As to your point in bold, the simple answer is, there are different planes of stiffness. There is lateral stiffness and related rear triangle and BB stiffness. And there is vertical stiffness often referred to as compliance. This is techie...but differentiating section modulus with geometry and layup allows both planes of flex to be different. So a given bike can be softer in the vertical plane and yet be stiffer in the lateral plane and transfer power more efficiently.
If you can wait and afford the SL5, you won't have any regrets. The SL4 is also a great bike. No losers. Me? I would get the SL5.


----------



## ryder07 (May 21, 2014)

roadworthy said:


> First there should be no Arghh...because you can't make a mistake. Either bike are way better than anybody here on the forum..you me or anybody.
> 
> Second point is...if you watch the video, the difference between descending speed is .5 mph. It is noise...fairy dust. Put 10 CAT 1 racers on the same bikes and send them down the hill and their descending speed will likely vary by 3-5 mph...much greater than any difference in the bikes.
> 
> ...


Hey, suddenly the purchasing option is shifting to 60% SL5 and 40% SL4. Money wise i've been saving up enough cash to get me my ultimate bike, and seems that I couldn't go wrong with the latest and newest model available.

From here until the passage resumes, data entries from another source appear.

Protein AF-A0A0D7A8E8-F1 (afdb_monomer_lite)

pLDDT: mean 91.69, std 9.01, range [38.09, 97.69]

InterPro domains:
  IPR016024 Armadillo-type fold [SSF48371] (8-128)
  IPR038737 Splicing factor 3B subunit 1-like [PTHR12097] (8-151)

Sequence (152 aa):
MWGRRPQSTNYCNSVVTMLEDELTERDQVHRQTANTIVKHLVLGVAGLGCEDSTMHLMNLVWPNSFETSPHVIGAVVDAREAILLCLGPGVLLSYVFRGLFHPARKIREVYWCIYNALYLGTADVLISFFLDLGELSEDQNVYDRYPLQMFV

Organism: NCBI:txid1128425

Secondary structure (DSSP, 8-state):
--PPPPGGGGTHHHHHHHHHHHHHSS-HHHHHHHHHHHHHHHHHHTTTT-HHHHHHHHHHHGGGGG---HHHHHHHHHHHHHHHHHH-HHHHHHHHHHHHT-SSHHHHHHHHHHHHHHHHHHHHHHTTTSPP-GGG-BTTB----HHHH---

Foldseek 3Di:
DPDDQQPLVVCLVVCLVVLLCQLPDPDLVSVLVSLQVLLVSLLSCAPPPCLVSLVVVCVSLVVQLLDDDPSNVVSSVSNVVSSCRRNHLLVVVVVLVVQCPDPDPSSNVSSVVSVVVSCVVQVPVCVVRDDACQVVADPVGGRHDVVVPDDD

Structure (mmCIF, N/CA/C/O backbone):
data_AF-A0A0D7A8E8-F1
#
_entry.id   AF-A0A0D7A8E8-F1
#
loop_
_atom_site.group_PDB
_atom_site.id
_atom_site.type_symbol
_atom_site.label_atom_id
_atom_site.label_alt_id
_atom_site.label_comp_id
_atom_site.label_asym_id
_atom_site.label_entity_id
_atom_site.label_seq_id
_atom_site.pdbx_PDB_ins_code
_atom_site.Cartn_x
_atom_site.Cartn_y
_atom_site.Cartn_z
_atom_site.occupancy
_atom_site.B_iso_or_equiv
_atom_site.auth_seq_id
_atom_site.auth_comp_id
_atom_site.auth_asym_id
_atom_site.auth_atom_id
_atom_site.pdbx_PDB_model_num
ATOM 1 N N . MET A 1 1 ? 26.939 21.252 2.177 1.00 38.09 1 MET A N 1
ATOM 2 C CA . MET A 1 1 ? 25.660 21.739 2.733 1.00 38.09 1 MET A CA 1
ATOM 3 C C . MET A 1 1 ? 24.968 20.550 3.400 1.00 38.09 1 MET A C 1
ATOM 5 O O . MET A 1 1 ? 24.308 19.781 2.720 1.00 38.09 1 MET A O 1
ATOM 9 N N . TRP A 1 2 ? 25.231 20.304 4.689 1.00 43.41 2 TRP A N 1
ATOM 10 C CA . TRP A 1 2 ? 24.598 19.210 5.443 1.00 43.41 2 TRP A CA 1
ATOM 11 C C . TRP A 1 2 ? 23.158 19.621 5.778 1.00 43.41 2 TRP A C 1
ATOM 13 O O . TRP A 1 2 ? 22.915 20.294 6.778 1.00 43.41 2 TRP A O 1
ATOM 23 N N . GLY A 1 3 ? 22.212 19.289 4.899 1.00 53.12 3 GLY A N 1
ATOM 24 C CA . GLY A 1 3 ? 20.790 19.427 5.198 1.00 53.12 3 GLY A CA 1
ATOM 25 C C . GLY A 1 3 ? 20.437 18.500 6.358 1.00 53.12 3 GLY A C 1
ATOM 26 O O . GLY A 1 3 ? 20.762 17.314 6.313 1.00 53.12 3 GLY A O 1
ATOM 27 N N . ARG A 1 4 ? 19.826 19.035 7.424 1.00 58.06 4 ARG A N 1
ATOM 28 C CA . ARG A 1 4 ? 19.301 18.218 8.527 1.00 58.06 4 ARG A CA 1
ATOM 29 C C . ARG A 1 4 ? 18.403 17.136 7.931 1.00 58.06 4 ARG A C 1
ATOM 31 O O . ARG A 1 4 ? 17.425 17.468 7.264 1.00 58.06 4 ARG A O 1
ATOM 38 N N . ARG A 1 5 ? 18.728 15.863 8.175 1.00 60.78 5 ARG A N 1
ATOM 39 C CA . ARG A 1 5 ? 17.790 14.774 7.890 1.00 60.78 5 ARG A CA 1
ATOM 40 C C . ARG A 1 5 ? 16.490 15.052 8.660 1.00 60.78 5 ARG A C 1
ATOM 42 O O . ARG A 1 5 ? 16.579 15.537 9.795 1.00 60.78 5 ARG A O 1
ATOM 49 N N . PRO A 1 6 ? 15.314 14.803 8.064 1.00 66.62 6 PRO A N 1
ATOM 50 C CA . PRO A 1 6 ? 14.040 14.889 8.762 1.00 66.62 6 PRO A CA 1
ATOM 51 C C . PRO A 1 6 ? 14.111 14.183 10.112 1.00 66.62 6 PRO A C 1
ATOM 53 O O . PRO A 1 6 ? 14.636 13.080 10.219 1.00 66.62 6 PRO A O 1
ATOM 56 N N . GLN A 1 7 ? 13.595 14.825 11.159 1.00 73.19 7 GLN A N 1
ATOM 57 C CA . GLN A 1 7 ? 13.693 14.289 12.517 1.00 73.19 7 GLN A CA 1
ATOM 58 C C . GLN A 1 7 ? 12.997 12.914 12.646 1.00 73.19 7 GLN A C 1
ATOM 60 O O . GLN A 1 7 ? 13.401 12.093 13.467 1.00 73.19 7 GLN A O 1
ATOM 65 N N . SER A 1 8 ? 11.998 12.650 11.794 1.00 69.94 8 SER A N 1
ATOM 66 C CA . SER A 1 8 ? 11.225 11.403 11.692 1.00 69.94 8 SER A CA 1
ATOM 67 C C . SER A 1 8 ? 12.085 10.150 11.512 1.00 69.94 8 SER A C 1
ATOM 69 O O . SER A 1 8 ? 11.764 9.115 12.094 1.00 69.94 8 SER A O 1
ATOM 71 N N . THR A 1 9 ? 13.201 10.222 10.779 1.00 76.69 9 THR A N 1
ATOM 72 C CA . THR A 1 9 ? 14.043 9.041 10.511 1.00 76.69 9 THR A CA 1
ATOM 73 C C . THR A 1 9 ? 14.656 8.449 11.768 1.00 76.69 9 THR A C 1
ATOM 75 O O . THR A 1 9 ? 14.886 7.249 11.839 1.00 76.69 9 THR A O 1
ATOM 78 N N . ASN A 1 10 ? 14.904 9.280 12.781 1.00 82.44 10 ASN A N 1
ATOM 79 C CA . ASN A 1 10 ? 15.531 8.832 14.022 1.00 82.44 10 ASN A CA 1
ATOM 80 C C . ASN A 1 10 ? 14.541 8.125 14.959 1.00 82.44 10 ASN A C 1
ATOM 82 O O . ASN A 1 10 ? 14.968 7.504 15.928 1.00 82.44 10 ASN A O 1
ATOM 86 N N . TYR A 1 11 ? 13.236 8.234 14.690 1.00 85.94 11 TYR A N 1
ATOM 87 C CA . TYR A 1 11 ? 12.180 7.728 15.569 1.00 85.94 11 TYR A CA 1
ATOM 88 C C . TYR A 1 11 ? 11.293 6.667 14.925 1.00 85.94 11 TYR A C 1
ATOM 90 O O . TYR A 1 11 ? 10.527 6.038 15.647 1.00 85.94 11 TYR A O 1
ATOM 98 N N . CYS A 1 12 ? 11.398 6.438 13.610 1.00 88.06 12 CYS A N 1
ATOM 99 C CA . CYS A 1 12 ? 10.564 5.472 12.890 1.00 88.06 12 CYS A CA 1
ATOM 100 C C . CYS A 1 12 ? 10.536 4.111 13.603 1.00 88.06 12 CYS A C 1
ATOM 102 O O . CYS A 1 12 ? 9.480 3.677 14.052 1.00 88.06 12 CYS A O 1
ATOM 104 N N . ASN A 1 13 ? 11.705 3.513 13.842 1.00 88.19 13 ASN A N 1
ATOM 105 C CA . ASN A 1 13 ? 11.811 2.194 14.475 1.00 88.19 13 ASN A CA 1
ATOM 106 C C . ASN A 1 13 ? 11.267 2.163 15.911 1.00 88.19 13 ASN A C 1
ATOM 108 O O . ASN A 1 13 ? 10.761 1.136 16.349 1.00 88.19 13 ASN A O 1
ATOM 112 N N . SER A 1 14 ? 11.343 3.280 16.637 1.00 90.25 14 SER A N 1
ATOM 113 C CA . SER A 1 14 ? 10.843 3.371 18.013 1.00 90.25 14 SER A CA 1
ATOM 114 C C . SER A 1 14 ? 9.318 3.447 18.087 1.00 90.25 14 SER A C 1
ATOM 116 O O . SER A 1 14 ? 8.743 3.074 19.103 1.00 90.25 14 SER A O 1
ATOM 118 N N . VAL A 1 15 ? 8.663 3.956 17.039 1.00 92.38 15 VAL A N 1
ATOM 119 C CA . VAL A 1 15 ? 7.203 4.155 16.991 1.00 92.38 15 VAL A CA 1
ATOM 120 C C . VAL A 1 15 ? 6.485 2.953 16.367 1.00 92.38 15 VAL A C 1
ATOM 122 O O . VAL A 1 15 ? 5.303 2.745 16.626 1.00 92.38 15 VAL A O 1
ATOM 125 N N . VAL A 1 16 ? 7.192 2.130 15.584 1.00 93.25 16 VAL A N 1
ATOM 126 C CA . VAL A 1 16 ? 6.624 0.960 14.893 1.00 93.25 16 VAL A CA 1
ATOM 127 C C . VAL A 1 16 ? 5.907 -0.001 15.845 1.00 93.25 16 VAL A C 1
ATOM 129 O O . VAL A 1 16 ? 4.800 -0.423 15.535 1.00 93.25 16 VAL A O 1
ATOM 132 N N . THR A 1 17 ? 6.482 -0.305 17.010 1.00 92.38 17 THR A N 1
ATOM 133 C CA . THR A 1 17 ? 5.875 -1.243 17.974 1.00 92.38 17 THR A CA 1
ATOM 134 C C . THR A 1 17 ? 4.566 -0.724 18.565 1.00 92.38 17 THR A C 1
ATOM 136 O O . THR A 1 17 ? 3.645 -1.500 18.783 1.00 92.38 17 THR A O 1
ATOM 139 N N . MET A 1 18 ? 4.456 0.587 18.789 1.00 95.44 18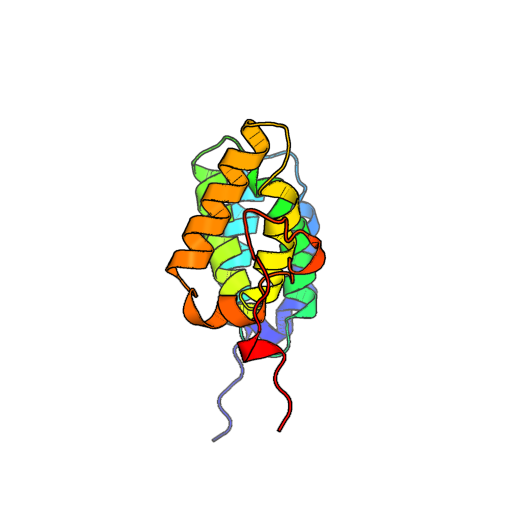 MET A N 1
ATOM 140 C CA . MET A 1 18 ? 3.203 1.214 19.220 1.00 95.44 18 MET A CA 1
ATOM 141 C C . MET A 1 18 ? 2.153 1.152 18.104 1.00 95.44 18 MET A C 1
ATOM 143 O O . MET A 1 18 ? 0.998 0.840 18.358 1.00 95.44 18 MET A O 1
ATOM 147 N N . LEU A 1 19 ? 2.549 1.421 16.856 1.00 96.38 19 LEU A N 1
ATOM 148 C CA . LEU A 1 19 ? 1.634 1.345 15.714 1.00 96.38 19 LEU A CA 1
ATOM 149 C C . LEU A 1 19 ? 1.166 -0.082 15.427 1.00 96.38 19 LEU A C 1
ATOM 151 O O . LEU A 1 19 ? 0.068 -0.254 14.914 1.00 96.38 19 LEU A O 1
ATOM 155 N N . GLU A 1 20 ? 1.971 -1.091 15.740 1.00 96.06 20 GLU A N 1
ATOM 156 C CA . GLU A 1 20 ? 1.583 -2.493 15.604 1.00 96.06 20 GLU A CA 1
ATOM 157 C C . GLU A 1 20 ? 0.384 -2.852 16.484 1.00 96.06 20 GLU A C 1
ATOM 159 O O . GLU A 1 20 ? -0.571 -3.461 15.998 1.00 96.06 20 GLU A O 1
ATOM 164 N N . ASP A 1 21 ? 0.390 -2.400 17.735 1.00 95.94 21 ASP A N 1
ATOM 165 C CA . ASP A 1 21 ? -0.739 -2.571 18.651 1.00 95.94 21 ASP A CA 1
ATOM 166 C C . ASP A 1 21 ? -1.978 -1.821 18.125 1.00 95.94 21 ASP A C 1
ATOM 168 O O . ASP A 1 21 ? -3.023 -2.413 17.860 1.00 95.94 21 ASP A O 1
ATOM 172 N N . GLU A 1 22 ? -1.827 -0.534 17.805 1.00 96.94 22 GLU A N 1
ATOM 173 C CA . GLU A 1 22 ? -2.940 0.317 17.357 1.00 96.94 22 GLU A CA 1
ATOM 174 C C . GLU A 1 22 ? -3.552 -0.110 16.004 1.00 96.94 22 GLU A C 1
ATOM 176 O O . GLU A 1 22 ? -4.753 0.054 15.775 1.00 96.94 22 GLU A O 1
ATOM 181 N N . LEU A 1 23 ? -2.755 -0.669 15.081 1.00 96.38 23 LEU A N 1
ATOM 182 C CA . LEU A 1 23 ? -3.235 -1.174 13.785 1.00 96.38 23 LEU A CA 1
ATOM 183 C C . LEU A 1 23 ? -3.970 -2.514 13.899 1.00 96.38 23 LEU A C 1
ATOM 185 O O . LEU A 1 23 ? -4.748 -2.844 12.999 1.00 96.38 23 LEU A O 1
ATOM 189 N N . THR A 1 24 ? -3.719 -3.277 14.965 1.00 95.31 24 THR A N 1
ATOM 190 C CA . THR A 1 24 ? -4.333 -4.592 15.209 1.00 95.31 24 THR A CA 1
ATOM 191 C C . THR A 1 24 ? -5.462 -4.548 16.237 1.00 95.31 24 THR A C 1
ATOM 193 O O . THR A 1 24 ? -6.194 -5.530 16.392 1.00 95.31 24 THR A O 1
ATOM 196 N N . GLU A 1 25 ? -5.657 -3.400 16.885 1.00 95.00 25 GLU A N 1
ATOM 197 C CA . GLU A 1 25 ? -6.700 -3.191 17.878 1.00 95.00 25 GLU A CA 1
ATOM 198 C C . GLU A 1 25 ? -8.109 -3.388 17.295 1.00 95.00 25 GLU A C 1
ATOM 200 O O . GLU A 1 25 ? -8.358 -3.182 16.105 1.00 95.00 25 GLU A O 1
ATOM 205 N N . ARG A 1 26 ? -9.069 -3.777 18.141 1.00 91.69 26 ARG A N 1
ATOM 206 C CA . ARG A 1 26 ? -10.468 -4.030 17.761 1.00 91.69 26 ARG A CA 1
ATOM 207 C C . ARG A 1 26 ? -11.233 -2.757 17.432 1.00 91.69 26 ARG A C 1
ATOM 209 O O . ARG A 1 26 ? -12.129 -2.803 16.583 1.00 91.69 26 ARG A O 1
ATOM 216 N N . ASP A 1 27 ? -10.896 -1.636 18.064 1.00 95.19 27 ASP A N 1
ATOM 217 C CA . ASP A 1 27 ? -11.548 -0.357 17.795 1.00 95.19 27 ASP A CA 1
ATOM 218 C C . ASP A 1 27 ? -11.116 0.205 16.433 1.00 95.19 27 ASP A C 1
ATOM 220 O O . ASP A 1 27 ? -9.938 0.408 16.138 1.00 95.19 27 ASP A O 1
ATOM 224 N N . GLN A 1 28 ? -12.107 0.484 15.593 1.00 93.75 28 GLN A N 1
ATOM 225 C CA . GLN A 1 28 ? -11.903 1.095 14.289 1.00 93.75 28 GLN A CA 1
ATOM 226 C C . GLN A 1 28 ? -11.299 2.506 14.374 1.00 93.75 28 GLN A C 1
ATOM 228 O O . GLN A 1 28 ? -10.620 2.923 13.438 1.00 93.75 28 GLN A O 1
ATOM 233 N N . VAL A 1 29 ? -11.516 3.245 15.470 1.00 96.62 29 VAL A N 1
ATOM 234 C CA . VAL A 1 29 ? -10.974 4.604 15.648 1.00 96.62 29 VAL A CA 1
ATOM 235 C C . VAL A 1 29 ? -9.461 4.567 15.855 1.00 96.62 29 VAL A C 1
ATOM 237 O O . VAL A 1 29 ? -8.742 5.396 15.288 1.00 96.62 29 VAL A O 1
ATOM 240 N N . HIS A 1 30 ? -8.967 3.579 16.606 1.00 96.75 30 HIS A N 1
ATOM 241 C CA . HIS A 1 30 ? -7.535 3.334 16.774 1.00 96.75 30 HIS A CA 1
ATOM 242 C C . HIS A 1 30 ? -6.899 2.993 15.429 1.00 96.75 30 HIS A C 1
ATOM 244 O O . HIS A 1 30 ? -6.000 3.706 14.983 1.00 96.75 30 HIS A O 1
ATOM 250 N N . ARG A 1 31 ? -7.477 2.037 14.687 1.00 96.88 31 ARG A N 1
ATOM 251 C CA . ARG A 1 31 ? -6.994 1.696 13.340 1.00 96.88 31 ARG A CA 1
ATOM 252 C C . ARG A 1 31 ? -7.021 2.895 12.392 1.00 96.88 31 ARG A C 1
ATOM 254 O O . ARG A 1 31 ? -6.054 3.118 11.667 1.00 96.88 31 ARG A O 1
ATOM 261 N N . GLN A 1 32 ? -8.077 3.709 12.391 1.00 97.31 32 GLN A N 1
ATOM 262 C CA . GLN A 1 32 ? -8.152 4.925 11.567 1.00 97.31 32 GLN A CA 1
ATOM 263 C C . GLN A 1 32 ? -7.020 5.910 11.898 1.00 97.31 32 GLN A C 1
ATOM 265 O O . GLN A 1 32 ? -6.346 6.429 11.001 1.00 97.31 32 GLN A O 1
ATOM 270 N N . THR A 1 33 ? -6.807 6.168 13.188 1.00 97.19 33 THR A N 1
ATOM 271 C CA . THR A 1 33 ? -5.790 7.111 13.664 1.00 97.19 33 THR A CA 1
ATOM 272 C C . THR A 1 33 ? -4.390 6.584 13.370 1.00 97.19 33 THR A C 1
ATOM 274 O O . THR A 1 33 ? -3.561 7.315 12.830 1.00 97.19 33 THR A O 1
ATOM 277 N N . ALA A 1 34 ? -4.150 5.297 13.610 1.00 97.38 34 ALA A N 1
ATOM 278 C CA . ALA A 1 34 ? -2.894 4.628 13.313 1.00 97.38 34 ALA A CA 1
ATOM 279 C C . ALA A 1 34 ? -2.553 4.682 11.818 1.00 97.38 34 ALA A C 1
ATOM 281 O O . ALA A 1 34 ? -1.448 5.084 11.467 1.00 97.38 34 ALA A O 1
ATOM 282 N N . ASN A 1 35 ? -3.505 4.395 10.921 1.00 97.62 35 ASN A N 1
ATOM 283 C CA . ASN A 1 35 ? -3.297 4.537 9.473 1.00 97.62 35 ASN A CA 1
ATOM 284 C C . ASN A 1 35 ? -2.953 5.987 9.080 1.00 97.62 35 ASN A C 1
ATOM 286 O O . ASN A 1 35 ? -2.058 6.227 8.270 1.00 97.62 35 ASN A O 1
ATOM 290 N N . THR A 1 36 ? -3.597 6.971 9.711 1.00 97.69 36 THR A N 1
ATOM 291 C CA . THR A 1 36 ? -3.277 8.392 9.495 1.00 97.69 36 THR A CA 1
ATOM 292 C C . THR A 1 36 ? -1.856 8.733 9.964 1.00 97.69 36 THR A C 1
ATOM 294 O O . THR A 1 36 ? -1.138 9.470 9.288 1.00 97.69 36 THR A O 1
ATOM 297 N N . ILE A 1 37 ? -1.407 8.168 11.090 1.00 96.62 37 ILE A N 1
ATOM 298 C CA . ILE A 1 37 ? -0.027 8.331 11.569 1.00 96.62 37 ILE 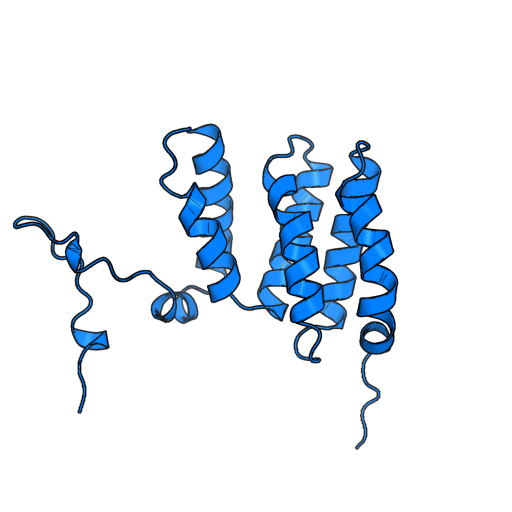A CA 1
ATOM 299 C C . ILE A 1 37 ? 0.957 7.667 10.599 1.00 96.62 37 ILE A C 1
ATOM 301 O O . ILE A 1 37 ? 1.953 8.293 10.236 1.00 96.62 37 ILE A O 1
ATOM 305 N N . VAL A 1 38 ? 0.665 6.448 10.128 1.00 96.94 38 VAL A N 1
ATOM 306 C CA . VAL A 1 38 ? 1.484 5.731 9.136 1.00 96.94 38 VAL A CA 1
ATOM 307 C C . VAL A 1 38 ? 1.661 6.573 7.876 1.00 96.94 38 VAL A C 1
ATOM 309 O O . VAL A 1 38 ? 2.794 6.750 7.437 1.00 96.94 38 VAL A O 1
ATOM 312 N N . LYS A 1 39 ? 0.588 7.172 7.341 1.00 96.50 39 LYS A N 1
ATOM 313 C CA . LYS A 1 39 ? 0.660 8.089 6.192 1.00 96.50 39 LYS A CA 1
ATOM 314 C C . LYS A 1 39 ? 1.731 9.166 6.394 1.00 96.50 39 LYS A C 1
ATOM 316 O O . LYS A 1 39 ? 2.630 9.316 5.571 1.00 96.50 39 LYS A O 1
ATOM 321 N N . HIS A 1 40 ? 1.646 9.924 7.487 1.00 95.31 40 HIS A N 1
ATOM 322 C CA . HIS A 1 40 ? 2.568 11.034 7.737 1.00 95.31 40 HIS A CA 1
ATOM 323 C C . HIS A 1 40 ? 3.990 10.570 8.055 1.00 95.31 40 HIS A C 1
ATOM 325 O O . HIS A 1 40 ? 4.949 11.203 7.611 1.00 95.31 40 HIS A O 1
ATOM 331 N N . LEU A 1 41 ? 4.129 9.465 8.791 1.00 94.38 41 LEU A N 1
ATOM 332 C CA . LEU A 1 41 ? 5.424 8.880 9.111 1.00 94.38 41 LEU A CA 1
ATOM 333 C C . LEU A 1 41 ? 6.148 8.454 7.834 1.00 94.38 41 LEU A C 1
ATOM 335 O O . LEU A 1 41 ? 7.281 8.876 7.618 1.00 94.38 41 LEU A O 1
ATOM 339 N N . VAL A 1 42 ? 5.475 7.681 6.979 1.00 94.69 42 VAL A N 1
ATOM 340 C CA . VAL A 1 42 ? 6.047 7.119 5.752 1.00 94.69 42 VAL A CA 1
ATOM 341 C C . VAL A 1 42 ? 6.402 8.215 4.747 1.00 94.69 42 VAL A C 1
ATOM 343 O O . VAL A 1 42 ? 7.517 8.221 4.231 1.00 94.69 42 VAL A O 1
ATOM 346 N N . LEU A 1 43 ? 5.529 9.211 4.541 1.00 93.56 43 LEU A N 1
ATOM 347 C CA . LEU A 1 43 ? 5.858 10.377 3.707 1.00 93.56 43 LEU A CA 1
ATOM 348 C C . LEU A 1 43 ? 7.088 11.136 4.225 1.00 93.56 43 LEU A C 1
ATOM 350 O O . LEU A 1 43 ? 7.878 11.652 3.438 1.00 93.56 43 LEU A O 1
ATOM 354 N N . GLY A 1 44 ? 7.263 11.200 5.547 1.00 91.06 44 GLY A N 1
ATOM 355 C CA . GLY A 1 44 ? 8.403 11.854 6.181 1.00 91.06 44 GLY A CA 1
ATOM 356 C C . GLY A 1 44 ? 9.707 11.052 6.149 1.00 91.06 44 GLY A C 1
ATOM 357 O O . GLY A 1 44 ? 10.746 11.621 6.484 1.00 91.06 44 GLY A O 1
ATOM 358 N N . VAL A 1 45 ? 9.674 9.758 5.804 1.00 91.38 45 VAL A N 1
ATOM 359 C CA . VAL A 1 45 ? 10.864 8.884 5.747 1.00 91.38 45 VAL A CA 1
ATOM 360 C C . VAL A 1 45 ? 11.144 8.291 4.362 1.00 91.38 45 VAL A C 1
ATOM 362 O O . VAL A 1 45 ? 12.119 7.556 4.203 1.00 91.38 45 VAL A O 1
ATOM 365 N N . ALA A 1 46 ? 10.336 8.631 3.355 1.00 91.62 46 ALA A N 1
ATOM 366 C CA . ALA A 1 46 ? 10.509 8.155 1.988 1.00 91.62 46 ALA A CA 1
ATOM 367 C C . ALA A 1 46 ? 11.912 8.493 1.443 1.00 91.62 46 ALA A C 1
ATOM 369 O O . ALA A 1 46 ? 12.338 9.649 1.457 1.00 91.62 46 ALA A O 1
ATOM 370 N N . GLY A 1 47 ? 12.636 7.471 0.976 1.00 87.44 47 GLY A N 1
ATOM 371 C CA . GLY A 1 47 ? 13.992 7.606 0.429 1.00 87.44 47 GLY A CA 1
ATOM 372 C C . GLY A 1 47 ? 15.101 7.813 1.468 1.00 87.44 47 GLY A C 1
ATOM 373 O O . GLY A 1 47 ? 16.204 8.222 1.104 1.00 87.44 47 GLY A O 1
ATOM 374 N N . LEU A 1 48 ? 14.831 7.569 2.757 1.00 90.00 48 LEU A N 1
ATOM 375 C CA . LEU A 1 48 ? 15.792 7.779 3.848 1.00 90.00 48 LEU A CA 1
ATOM 376 C C . LEU A 1 48 ? 16.315 6.483 4.490 1.00 90.00 48 LEU A C 1
ATOM 378 O O . LEU A 1 48 ? 16.966 6.561 5.535 1.00 90.00 48 LEU A O 1
ATOM 382 N N . GLY A 1 49 ? 16.088 5.318 3.875 1.00 87.38 49 GLY A N 1
ATOM 383 C CA . GLY A 1 49 ? 16.591 4.040 4.390 1.00 87.38 49 GLY A CA 1
ATOM 384 C C . GLY A 1 49 ? 15.692 3.395 5.454 1.00 87.38 49 GLY A C 1
ATOM 385 O O . GLY A 1 49 ? 16.194 2.682 6.321 1.00 87.38 49 GLY A O 1
ATOM 386 N N . CYS A 1 50 ? 14.392 3.717 5.473 1.00 90.88 50 CYS A N 1
ATOM 387 C CA . CYS A 1 50 ? 13.405 3.168 6.417 1.00 90.88 50 CYS A CA 1
ATOM 388 C C . CYS A 1 50 ? 12.431 2.181 5.745 1.00 90.88 50 CYS A C 1
ATOM 390 O O . CYS A 1 50 ? 11.295 2.007 6.199 1.00 90.88 50 CYS A O 1
ATOM 392 N N . GLU A 1 51 ? 12.849 1.555 4.645 1.00 93.12 51 GLU A N 1
ATOM 393 C CA . GLU A 1 51 ? 12.030 0.646 3.846 1.00 93.12 51 GLU A CA 1
ATOM 394 C C . GLU A 1 51 ? 11.647 -0.609 4.640 1.00 93.12 51 GLU A C 1
ATOM 396 O O . GLU A 1 51 ? 10.493 -1.019 4.578 1.00 93.12 51 GLU A O 1
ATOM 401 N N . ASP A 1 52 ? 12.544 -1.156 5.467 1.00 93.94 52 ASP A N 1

Hey if the pros didn't complaint, why should I? I guess, that's summarized it all. Once the new Tarmac arrived at the LBS, i'll be happy to get one.

Thanks for all the replies guys.


----------



## Cni2i (Jun 28, 2010)

ryder07 said:


> Hey, suddenly the purchasing option is shifting to 60% SL5 and 40% SL4. Money wise i've been saving up enough cash to get me my ultimate bike, and seems that I couldn't go wrong with the latest and newest model available.
> 
> Hey if the pros didn't complaint, why should I? I guess, that's summarized it all. Once the new Tarmac arrived at the LBS, i'll be happy to get one.
> 
> Thanks for all the replies guys.


If I was in your situation and money wasn't the deciding factor, I'd go for the new Tarmac as well, especially since you'll be keeping her for several years at least. As it stands, I already have an SWSL4 which I sincerely love riding. I just don't see myself noticing much performance difference between the new tarmac and my SL4 to justify getting the new Tarmac. I am 5'8" and weigh 138 lbs, so seat post flex is not a big issue for me...at least I don't notice it. I also agree with roadworthy in regards to the increase descending speed of .5 mph....inconsequential unless you are a serious elite racer. Now, I may get one in 6-12 months just because I want a new frameset . 

Make sure to post pics once you get yours!


----------



## roadworthy (Nov 11, 2011)

Cni2i said:


> If I was in your situation and money wasn't the deciding factor, I'd go for the new Tarmac as well, especially since you'll be keeping her for several years at least. As it stands, I already have an SWSL4 which I sincerely love riding. I just don't see myself noticing much performance difference between the new tarmac and my SL4 to justify getting the new Tarmac. I am 5'8" and weigh 138 lbs, so seat post flex is not a big issue for me...at least I don't notice it. I also agree with roadworthy in regards to the increase descending speed of .5 mph....inconsequential unless you are a serious elite racer. Now, I may get one in 6-12 months just because I want a new frameset .
> 
> Make sure to post pics once you get yours!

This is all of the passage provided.